------ Records for this exercise
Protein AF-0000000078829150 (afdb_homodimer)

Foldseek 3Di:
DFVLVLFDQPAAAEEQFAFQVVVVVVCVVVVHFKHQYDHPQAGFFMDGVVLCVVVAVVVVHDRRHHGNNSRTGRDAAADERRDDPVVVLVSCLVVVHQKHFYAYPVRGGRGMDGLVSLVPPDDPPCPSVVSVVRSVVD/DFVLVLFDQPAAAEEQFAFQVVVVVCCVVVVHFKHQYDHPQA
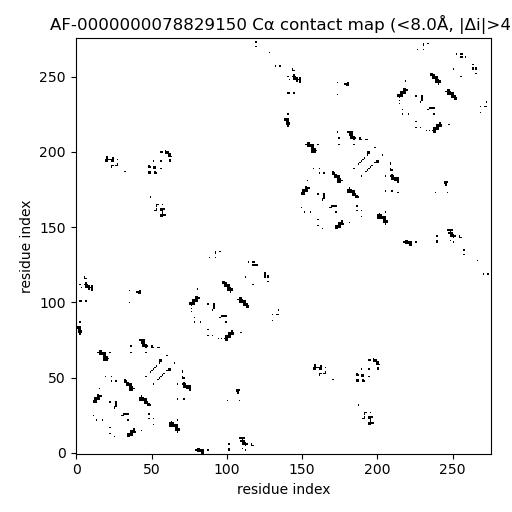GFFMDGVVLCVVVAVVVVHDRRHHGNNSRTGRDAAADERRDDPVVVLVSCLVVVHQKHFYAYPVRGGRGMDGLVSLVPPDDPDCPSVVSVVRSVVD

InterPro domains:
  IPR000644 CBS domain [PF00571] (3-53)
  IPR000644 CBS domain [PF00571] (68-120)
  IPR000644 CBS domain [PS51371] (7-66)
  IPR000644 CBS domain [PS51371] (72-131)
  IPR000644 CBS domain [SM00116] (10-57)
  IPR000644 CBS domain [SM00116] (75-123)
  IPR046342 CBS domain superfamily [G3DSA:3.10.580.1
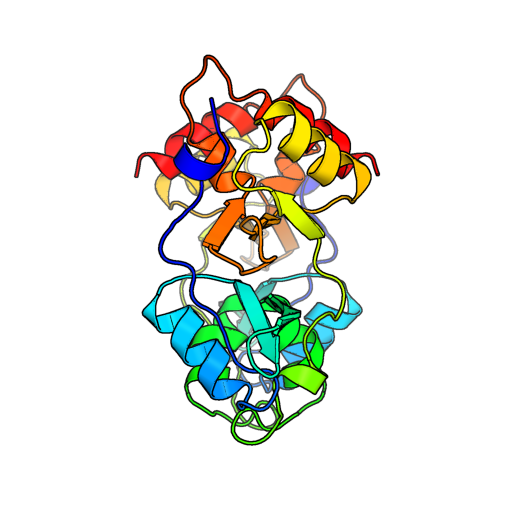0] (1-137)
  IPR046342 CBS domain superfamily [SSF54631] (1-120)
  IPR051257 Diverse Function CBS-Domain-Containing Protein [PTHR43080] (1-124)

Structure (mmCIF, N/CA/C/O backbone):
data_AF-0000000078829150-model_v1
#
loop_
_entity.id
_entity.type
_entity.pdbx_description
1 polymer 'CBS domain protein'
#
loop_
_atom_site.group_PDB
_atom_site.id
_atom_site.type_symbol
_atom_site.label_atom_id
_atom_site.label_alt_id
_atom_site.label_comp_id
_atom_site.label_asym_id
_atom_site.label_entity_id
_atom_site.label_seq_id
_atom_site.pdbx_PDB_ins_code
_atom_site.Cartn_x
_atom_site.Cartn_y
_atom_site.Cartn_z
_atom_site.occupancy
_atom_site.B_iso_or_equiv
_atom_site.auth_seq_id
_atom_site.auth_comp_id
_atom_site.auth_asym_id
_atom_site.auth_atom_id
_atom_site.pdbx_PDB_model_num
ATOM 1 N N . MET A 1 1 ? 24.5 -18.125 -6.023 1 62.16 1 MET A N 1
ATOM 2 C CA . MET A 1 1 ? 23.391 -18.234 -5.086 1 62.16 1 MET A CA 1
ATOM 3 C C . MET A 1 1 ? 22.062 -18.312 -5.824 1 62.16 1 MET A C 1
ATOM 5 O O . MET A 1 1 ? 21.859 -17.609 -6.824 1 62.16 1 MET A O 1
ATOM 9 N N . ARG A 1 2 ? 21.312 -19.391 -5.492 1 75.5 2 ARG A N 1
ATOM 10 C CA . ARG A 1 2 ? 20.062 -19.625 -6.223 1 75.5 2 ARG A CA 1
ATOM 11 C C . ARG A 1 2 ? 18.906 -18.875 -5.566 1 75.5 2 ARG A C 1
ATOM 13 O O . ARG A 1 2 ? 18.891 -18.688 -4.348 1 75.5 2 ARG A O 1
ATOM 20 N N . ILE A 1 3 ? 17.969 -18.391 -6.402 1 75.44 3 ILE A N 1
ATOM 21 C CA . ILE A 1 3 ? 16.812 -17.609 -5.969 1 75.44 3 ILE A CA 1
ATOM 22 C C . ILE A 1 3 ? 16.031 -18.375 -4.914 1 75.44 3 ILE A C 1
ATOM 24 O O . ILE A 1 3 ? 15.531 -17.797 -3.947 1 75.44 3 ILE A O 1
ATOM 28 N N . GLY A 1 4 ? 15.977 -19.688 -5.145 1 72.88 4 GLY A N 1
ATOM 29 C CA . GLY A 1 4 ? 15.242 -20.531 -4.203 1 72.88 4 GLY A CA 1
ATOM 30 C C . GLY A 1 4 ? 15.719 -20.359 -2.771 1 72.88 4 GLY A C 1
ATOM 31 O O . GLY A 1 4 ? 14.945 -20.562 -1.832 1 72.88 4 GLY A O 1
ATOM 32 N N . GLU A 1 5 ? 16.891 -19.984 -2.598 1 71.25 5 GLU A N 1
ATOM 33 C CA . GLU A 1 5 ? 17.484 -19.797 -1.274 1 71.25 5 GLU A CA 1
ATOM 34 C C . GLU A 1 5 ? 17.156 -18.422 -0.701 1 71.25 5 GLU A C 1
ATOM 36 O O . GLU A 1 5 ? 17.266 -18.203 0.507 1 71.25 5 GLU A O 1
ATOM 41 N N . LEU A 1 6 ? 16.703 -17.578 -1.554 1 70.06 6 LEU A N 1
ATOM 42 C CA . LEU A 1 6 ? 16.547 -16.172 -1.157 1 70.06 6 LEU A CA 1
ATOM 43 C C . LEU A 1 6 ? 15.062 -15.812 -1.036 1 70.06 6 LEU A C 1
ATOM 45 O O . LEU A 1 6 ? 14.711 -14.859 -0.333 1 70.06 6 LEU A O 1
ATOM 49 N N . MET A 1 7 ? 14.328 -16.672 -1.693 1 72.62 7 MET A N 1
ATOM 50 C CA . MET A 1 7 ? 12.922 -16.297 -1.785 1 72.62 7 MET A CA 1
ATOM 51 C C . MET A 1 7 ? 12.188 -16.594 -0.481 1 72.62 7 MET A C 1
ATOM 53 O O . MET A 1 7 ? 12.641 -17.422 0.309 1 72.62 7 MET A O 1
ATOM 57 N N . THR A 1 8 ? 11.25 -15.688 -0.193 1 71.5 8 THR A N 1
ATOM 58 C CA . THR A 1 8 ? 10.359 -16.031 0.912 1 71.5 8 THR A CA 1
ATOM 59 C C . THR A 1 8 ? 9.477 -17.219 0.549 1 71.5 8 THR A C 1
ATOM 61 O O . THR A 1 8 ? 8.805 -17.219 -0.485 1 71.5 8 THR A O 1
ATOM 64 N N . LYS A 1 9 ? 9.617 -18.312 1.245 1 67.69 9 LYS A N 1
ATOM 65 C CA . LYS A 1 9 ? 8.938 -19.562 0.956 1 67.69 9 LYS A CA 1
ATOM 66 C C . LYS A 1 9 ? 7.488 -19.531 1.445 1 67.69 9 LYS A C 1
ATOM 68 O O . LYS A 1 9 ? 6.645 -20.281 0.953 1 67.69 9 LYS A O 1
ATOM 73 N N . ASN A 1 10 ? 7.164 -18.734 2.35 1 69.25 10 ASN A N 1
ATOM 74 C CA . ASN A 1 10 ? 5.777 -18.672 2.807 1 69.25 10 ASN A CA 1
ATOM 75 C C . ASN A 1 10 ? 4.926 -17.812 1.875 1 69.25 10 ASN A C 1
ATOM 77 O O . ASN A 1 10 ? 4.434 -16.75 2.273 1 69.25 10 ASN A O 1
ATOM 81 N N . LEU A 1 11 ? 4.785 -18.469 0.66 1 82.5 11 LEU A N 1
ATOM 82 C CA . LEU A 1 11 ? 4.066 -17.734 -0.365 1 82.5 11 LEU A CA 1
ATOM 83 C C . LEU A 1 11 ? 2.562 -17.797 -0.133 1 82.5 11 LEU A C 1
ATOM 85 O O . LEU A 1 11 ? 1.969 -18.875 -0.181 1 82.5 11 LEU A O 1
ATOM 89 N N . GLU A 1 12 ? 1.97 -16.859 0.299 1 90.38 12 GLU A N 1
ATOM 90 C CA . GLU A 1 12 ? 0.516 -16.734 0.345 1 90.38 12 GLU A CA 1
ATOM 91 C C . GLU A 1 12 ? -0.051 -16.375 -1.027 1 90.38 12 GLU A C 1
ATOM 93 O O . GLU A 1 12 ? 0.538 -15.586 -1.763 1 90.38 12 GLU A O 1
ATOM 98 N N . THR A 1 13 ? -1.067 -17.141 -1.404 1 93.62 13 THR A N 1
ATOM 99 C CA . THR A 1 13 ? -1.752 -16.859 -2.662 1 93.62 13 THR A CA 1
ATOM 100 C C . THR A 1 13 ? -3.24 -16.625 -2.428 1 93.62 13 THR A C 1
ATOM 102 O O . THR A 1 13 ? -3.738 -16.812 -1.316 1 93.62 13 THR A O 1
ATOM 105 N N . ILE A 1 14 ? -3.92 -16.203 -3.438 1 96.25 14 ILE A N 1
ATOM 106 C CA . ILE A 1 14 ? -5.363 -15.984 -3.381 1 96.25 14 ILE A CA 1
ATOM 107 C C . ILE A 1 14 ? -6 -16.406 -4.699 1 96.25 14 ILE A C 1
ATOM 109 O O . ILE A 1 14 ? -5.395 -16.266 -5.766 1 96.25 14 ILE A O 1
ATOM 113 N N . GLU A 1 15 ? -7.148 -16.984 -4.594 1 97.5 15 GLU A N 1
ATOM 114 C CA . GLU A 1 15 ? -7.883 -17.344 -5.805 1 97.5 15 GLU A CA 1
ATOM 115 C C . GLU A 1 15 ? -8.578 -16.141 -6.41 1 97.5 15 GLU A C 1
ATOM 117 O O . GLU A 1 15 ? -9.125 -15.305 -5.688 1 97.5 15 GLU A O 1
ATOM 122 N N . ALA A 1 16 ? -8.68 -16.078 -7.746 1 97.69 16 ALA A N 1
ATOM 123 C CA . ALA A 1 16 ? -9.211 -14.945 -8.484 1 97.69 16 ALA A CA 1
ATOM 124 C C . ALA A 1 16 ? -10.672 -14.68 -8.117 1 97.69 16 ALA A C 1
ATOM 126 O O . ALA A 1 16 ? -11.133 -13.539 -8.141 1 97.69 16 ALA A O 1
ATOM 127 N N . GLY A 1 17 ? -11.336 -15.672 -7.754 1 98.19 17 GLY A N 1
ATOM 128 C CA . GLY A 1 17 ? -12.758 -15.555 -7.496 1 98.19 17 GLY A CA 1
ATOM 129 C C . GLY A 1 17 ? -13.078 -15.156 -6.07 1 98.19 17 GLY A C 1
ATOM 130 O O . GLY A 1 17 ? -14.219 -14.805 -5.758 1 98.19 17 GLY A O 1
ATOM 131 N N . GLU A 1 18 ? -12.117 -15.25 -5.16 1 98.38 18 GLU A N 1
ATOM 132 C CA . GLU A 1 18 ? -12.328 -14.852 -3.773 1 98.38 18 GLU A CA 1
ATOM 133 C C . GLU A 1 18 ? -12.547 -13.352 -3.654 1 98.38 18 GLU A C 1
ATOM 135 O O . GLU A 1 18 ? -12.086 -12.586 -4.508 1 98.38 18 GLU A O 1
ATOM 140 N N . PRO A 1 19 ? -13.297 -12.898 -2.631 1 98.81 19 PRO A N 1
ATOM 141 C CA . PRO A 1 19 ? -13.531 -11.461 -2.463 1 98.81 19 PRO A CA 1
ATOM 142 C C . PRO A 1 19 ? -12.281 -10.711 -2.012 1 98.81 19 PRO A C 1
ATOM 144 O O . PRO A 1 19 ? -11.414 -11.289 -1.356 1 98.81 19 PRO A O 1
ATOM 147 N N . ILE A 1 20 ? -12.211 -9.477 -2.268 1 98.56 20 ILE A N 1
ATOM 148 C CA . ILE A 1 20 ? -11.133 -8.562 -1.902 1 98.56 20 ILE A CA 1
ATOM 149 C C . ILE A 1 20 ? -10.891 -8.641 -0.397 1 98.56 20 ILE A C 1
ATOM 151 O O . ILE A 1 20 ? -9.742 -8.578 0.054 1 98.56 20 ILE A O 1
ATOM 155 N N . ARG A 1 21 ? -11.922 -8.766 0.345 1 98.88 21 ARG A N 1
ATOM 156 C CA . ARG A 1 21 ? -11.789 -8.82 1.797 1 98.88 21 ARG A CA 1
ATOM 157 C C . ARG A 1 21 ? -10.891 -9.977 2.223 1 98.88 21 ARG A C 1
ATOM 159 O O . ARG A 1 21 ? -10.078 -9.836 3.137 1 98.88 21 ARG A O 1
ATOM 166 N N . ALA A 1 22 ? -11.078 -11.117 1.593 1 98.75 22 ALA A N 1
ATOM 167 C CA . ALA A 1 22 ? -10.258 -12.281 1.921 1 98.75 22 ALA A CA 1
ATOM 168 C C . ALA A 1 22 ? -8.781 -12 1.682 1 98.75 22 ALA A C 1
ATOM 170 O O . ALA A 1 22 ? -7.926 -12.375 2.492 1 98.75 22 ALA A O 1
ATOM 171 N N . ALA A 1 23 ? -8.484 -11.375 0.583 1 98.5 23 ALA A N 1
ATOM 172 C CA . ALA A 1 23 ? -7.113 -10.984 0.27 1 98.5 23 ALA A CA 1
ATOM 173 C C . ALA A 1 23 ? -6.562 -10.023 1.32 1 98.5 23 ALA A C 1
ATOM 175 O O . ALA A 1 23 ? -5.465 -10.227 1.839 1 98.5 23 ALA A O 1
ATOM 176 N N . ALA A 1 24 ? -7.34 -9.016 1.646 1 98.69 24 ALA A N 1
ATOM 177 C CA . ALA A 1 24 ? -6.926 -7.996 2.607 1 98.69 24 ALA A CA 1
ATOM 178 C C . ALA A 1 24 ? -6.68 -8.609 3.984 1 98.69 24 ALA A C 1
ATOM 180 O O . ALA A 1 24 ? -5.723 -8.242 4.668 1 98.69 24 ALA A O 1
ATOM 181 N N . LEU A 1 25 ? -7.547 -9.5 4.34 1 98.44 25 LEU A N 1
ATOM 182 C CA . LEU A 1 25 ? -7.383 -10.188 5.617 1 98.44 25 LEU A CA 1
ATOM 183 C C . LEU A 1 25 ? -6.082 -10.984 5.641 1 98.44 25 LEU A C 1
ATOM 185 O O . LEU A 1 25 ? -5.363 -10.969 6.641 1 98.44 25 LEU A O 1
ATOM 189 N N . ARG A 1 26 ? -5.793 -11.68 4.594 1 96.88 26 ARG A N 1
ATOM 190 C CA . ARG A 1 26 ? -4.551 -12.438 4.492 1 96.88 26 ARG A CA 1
------------
------ Records for this exercise
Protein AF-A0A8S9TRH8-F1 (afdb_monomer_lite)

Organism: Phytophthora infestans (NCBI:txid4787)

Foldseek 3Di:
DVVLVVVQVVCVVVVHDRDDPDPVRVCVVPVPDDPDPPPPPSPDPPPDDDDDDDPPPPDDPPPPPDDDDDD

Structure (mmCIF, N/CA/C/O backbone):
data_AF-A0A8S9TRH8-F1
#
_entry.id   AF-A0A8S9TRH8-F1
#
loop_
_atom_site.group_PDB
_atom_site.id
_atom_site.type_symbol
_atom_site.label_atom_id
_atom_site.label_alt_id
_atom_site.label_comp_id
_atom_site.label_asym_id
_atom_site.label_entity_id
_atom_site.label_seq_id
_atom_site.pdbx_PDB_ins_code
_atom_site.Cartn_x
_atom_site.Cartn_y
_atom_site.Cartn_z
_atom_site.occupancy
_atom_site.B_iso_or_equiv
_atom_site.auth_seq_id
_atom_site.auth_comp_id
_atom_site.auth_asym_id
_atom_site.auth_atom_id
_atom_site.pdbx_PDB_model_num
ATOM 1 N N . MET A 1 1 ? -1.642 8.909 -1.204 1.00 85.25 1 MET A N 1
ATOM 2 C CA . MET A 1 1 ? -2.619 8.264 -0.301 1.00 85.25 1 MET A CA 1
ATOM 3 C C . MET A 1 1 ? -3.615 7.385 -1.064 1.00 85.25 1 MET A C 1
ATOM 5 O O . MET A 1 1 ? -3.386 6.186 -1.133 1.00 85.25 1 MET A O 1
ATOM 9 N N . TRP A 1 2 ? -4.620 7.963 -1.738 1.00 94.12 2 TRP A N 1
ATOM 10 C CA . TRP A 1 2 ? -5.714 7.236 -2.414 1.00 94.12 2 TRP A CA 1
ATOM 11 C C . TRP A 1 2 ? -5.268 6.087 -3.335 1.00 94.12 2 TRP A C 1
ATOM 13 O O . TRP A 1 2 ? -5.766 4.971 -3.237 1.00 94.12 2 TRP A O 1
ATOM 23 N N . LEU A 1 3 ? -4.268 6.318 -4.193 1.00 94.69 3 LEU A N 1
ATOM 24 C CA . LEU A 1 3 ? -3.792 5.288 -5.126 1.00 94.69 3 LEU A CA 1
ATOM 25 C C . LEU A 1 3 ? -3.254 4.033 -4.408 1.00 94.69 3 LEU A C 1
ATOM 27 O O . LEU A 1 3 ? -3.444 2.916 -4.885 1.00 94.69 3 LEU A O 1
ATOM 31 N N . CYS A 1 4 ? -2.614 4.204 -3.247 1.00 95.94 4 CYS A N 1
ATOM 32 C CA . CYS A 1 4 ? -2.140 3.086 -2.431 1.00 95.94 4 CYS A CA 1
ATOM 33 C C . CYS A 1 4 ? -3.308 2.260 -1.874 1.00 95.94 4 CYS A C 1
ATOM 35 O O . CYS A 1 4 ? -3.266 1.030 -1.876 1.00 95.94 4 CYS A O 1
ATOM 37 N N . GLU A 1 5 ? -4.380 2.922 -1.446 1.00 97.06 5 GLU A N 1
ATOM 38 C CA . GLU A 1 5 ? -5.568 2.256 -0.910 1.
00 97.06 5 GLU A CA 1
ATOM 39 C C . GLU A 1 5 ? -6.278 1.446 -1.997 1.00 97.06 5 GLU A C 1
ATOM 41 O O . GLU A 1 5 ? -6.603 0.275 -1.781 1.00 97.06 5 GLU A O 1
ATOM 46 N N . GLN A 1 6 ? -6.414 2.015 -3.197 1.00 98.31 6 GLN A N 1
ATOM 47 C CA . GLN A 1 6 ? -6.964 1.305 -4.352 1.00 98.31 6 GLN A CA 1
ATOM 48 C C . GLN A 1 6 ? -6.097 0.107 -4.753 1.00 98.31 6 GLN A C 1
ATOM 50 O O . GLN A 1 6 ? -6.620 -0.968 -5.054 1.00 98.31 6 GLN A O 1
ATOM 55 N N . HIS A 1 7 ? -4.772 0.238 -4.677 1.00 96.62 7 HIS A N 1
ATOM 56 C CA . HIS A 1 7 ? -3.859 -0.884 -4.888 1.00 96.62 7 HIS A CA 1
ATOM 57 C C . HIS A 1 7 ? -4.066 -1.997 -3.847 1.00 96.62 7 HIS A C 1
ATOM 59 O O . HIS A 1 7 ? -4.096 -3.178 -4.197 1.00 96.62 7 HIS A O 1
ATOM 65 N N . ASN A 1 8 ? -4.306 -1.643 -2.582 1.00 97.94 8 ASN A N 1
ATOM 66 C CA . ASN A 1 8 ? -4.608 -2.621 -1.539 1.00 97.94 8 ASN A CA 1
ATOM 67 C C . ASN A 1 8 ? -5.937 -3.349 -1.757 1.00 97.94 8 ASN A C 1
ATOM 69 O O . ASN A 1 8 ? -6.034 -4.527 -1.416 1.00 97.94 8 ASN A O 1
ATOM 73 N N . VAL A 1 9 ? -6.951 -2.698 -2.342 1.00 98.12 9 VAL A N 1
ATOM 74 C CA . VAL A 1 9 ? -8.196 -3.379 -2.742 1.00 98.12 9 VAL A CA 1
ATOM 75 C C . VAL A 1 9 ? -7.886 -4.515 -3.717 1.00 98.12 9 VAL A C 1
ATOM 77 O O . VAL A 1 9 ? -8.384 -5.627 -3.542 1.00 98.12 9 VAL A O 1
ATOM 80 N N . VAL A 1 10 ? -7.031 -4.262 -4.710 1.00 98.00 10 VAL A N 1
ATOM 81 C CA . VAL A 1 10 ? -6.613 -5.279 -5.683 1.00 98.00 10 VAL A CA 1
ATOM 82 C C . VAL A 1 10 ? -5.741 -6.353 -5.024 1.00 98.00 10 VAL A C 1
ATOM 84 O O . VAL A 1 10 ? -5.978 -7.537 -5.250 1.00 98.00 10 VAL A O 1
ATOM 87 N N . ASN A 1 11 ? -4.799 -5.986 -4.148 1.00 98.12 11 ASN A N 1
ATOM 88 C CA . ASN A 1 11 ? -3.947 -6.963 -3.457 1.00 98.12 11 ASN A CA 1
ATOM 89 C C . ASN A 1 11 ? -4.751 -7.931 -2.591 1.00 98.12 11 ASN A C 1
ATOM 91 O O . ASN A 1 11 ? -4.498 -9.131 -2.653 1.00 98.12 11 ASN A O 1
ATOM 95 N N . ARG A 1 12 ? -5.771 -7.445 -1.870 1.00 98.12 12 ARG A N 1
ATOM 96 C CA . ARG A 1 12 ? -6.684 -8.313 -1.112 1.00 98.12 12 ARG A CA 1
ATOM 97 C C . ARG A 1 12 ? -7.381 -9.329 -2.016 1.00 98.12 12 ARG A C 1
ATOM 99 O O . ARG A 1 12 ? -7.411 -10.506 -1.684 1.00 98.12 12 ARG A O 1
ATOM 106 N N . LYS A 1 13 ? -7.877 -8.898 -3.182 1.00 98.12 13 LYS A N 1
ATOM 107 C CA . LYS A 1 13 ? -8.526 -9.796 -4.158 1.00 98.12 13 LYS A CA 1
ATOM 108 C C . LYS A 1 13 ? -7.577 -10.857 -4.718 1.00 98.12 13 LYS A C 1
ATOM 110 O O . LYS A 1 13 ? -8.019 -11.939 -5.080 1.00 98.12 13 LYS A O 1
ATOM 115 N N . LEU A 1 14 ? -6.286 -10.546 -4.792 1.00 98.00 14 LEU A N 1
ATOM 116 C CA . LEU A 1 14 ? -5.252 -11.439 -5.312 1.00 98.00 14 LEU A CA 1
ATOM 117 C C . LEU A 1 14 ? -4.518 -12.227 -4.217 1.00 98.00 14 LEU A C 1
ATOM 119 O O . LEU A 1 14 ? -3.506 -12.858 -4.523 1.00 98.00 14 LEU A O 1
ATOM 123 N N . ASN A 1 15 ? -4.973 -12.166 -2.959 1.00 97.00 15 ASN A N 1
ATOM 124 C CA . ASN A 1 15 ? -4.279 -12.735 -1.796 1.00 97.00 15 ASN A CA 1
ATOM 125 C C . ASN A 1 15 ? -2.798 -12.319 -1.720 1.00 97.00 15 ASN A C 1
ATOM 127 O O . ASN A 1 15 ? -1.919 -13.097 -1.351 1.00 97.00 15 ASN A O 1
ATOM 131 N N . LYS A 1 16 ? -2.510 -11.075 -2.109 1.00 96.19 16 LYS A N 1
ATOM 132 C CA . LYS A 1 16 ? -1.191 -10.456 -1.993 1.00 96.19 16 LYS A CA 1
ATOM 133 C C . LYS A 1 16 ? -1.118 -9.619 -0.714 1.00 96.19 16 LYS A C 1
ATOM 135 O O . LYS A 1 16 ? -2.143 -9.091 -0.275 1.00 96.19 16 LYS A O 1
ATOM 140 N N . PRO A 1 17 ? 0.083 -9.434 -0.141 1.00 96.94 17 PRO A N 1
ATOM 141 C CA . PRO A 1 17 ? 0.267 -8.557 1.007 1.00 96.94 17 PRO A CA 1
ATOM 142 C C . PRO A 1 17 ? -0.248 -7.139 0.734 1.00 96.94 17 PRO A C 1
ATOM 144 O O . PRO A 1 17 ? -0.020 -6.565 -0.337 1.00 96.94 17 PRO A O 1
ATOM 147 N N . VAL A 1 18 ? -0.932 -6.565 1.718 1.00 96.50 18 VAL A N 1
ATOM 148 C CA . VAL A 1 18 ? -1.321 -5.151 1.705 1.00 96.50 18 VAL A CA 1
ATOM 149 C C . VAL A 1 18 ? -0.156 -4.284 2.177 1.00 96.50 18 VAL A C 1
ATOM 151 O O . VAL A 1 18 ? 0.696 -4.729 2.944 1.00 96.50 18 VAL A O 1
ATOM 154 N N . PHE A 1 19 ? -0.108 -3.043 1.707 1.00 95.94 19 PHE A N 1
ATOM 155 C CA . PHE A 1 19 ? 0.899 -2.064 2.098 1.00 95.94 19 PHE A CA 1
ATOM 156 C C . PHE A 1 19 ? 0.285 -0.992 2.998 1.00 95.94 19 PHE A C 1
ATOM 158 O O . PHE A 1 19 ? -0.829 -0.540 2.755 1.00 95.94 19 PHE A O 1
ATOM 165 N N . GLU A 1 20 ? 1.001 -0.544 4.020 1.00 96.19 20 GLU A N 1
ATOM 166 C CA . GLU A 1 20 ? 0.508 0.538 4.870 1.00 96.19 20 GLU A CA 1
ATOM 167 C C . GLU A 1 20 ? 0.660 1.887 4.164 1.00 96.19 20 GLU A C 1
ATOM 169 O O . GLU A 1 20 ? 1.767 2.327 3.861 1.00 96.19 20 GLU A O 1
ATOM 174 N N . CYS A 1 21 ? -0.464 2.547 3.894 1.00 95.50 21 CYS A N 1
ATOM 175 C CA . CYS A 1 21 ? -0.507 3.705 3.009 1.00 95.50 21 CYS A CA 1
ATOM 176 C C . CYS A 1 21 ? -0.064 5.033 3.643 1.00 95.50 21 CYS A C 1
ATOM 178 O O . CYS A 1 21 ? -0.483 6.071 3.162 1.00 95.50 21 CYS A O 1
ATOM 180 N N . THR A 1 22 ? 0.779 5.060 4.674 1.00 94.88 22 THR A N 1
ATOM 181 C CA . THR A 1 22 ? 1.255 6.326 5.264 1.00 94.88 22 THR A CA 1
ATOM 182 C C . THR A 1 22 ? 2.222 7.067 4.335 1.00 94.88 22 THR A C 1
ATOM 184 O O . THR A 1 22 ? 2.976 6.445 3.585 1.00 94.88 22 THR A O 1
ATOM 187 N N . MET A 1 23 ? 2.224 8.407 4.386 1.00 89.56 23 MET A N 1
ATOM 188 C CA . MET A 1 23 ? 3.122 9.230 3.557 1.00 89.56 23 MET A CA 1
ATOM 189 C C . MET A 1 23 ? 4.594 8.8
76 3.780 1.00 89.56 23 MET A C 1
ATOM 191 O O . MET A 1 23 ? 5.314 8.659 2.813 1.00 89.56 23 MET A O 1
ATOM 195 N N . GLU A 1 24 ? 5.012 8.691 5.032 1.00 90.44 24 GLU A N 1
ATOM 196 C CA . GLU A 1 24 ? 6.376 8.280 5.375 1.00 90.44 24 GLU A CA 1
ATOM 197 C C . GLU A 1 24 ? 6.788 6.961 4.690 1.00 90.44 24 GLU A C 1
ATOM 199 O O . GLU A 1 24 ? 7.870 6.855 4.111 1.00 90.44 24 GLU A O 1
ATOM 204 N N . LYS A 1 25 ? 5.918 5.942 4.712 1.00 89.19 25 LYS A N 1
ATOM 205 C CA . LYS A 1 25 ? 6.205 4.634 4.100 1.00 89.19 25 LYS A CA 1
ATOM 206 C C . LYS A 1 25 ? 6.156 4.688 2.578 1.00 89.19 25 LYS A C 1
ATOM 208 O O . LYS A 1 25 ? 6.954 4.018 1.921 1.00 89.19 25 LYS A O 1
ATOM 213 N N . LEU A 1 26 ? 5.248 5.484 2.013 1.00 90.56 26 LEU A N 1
------------
[Your task] Going back to the entries above, set down exactly the lines that begin at the one with "ATOM 141 C CA . PRO A 1 17" and end at the one with "ATOM 166 C CA", both included, and nothing else.

[Expected answer]
ATOM 141 C CA . PRO A 1 17 ? 0.267 -8.557 1.007 1.00 96.94 17 PRO A CA 1
ATOM 142 C C . PRO A 1 17 ? -0.248 -7.139 0.734 1.00 96.94 17 PRO A C 1
ATOM 144 O O . PRO A 1 17 ? -0.020 -6.565 -0.337 1.00 96.94 17 PRO A O 1
ATOM 147 N N . VAL A 1 18 ? -0.932 -6.565 1.718 1.00 96.50 18 VAL A N 1
ATOM 148 C CA . VAL A 1 18 ? -1.321 -5.151 1.705 1.00 96.50 18 VAL A CA 1
ATOM 149 C C . VAL A 1 18 ? -0.156 -4.284 2.177 1.00 96.50 18 VAL A C 1
ATOM 151 O O . VAL A 1 18 ? 0.696 -4.729 2.944 1.00 96.50 18 VAL A O 1
ATOM 154 N N . PHE A 1 19 ? -0.108 -3.043 1.707 1.00 95.94 19 PHE A N 1
ATOM 155 C CA . PHE A 1 19 ? 0.899 -2.064 2.098 1.00 95.94 19 PHE A CA 1
ATOM 156 C C . PHE A 1 19 ? 0.285 -0.992 2.998 1.00 95.94 19 PHE A C 1
ATOM 158 O O . PHE A 1 19 ? -0.829 -0.540 2.755 1.00 95.94 19 PHE A O 1
ATOM 165 N N . GLU A 1 20 ? 1.001 -0.544 4.020 1.00 96.19 20 GLU A N 1
ATOM 166 C CA . GLU A 1 20 ? 0.508 0.538 4.870 1.00 96.19 20 GLU A CA 1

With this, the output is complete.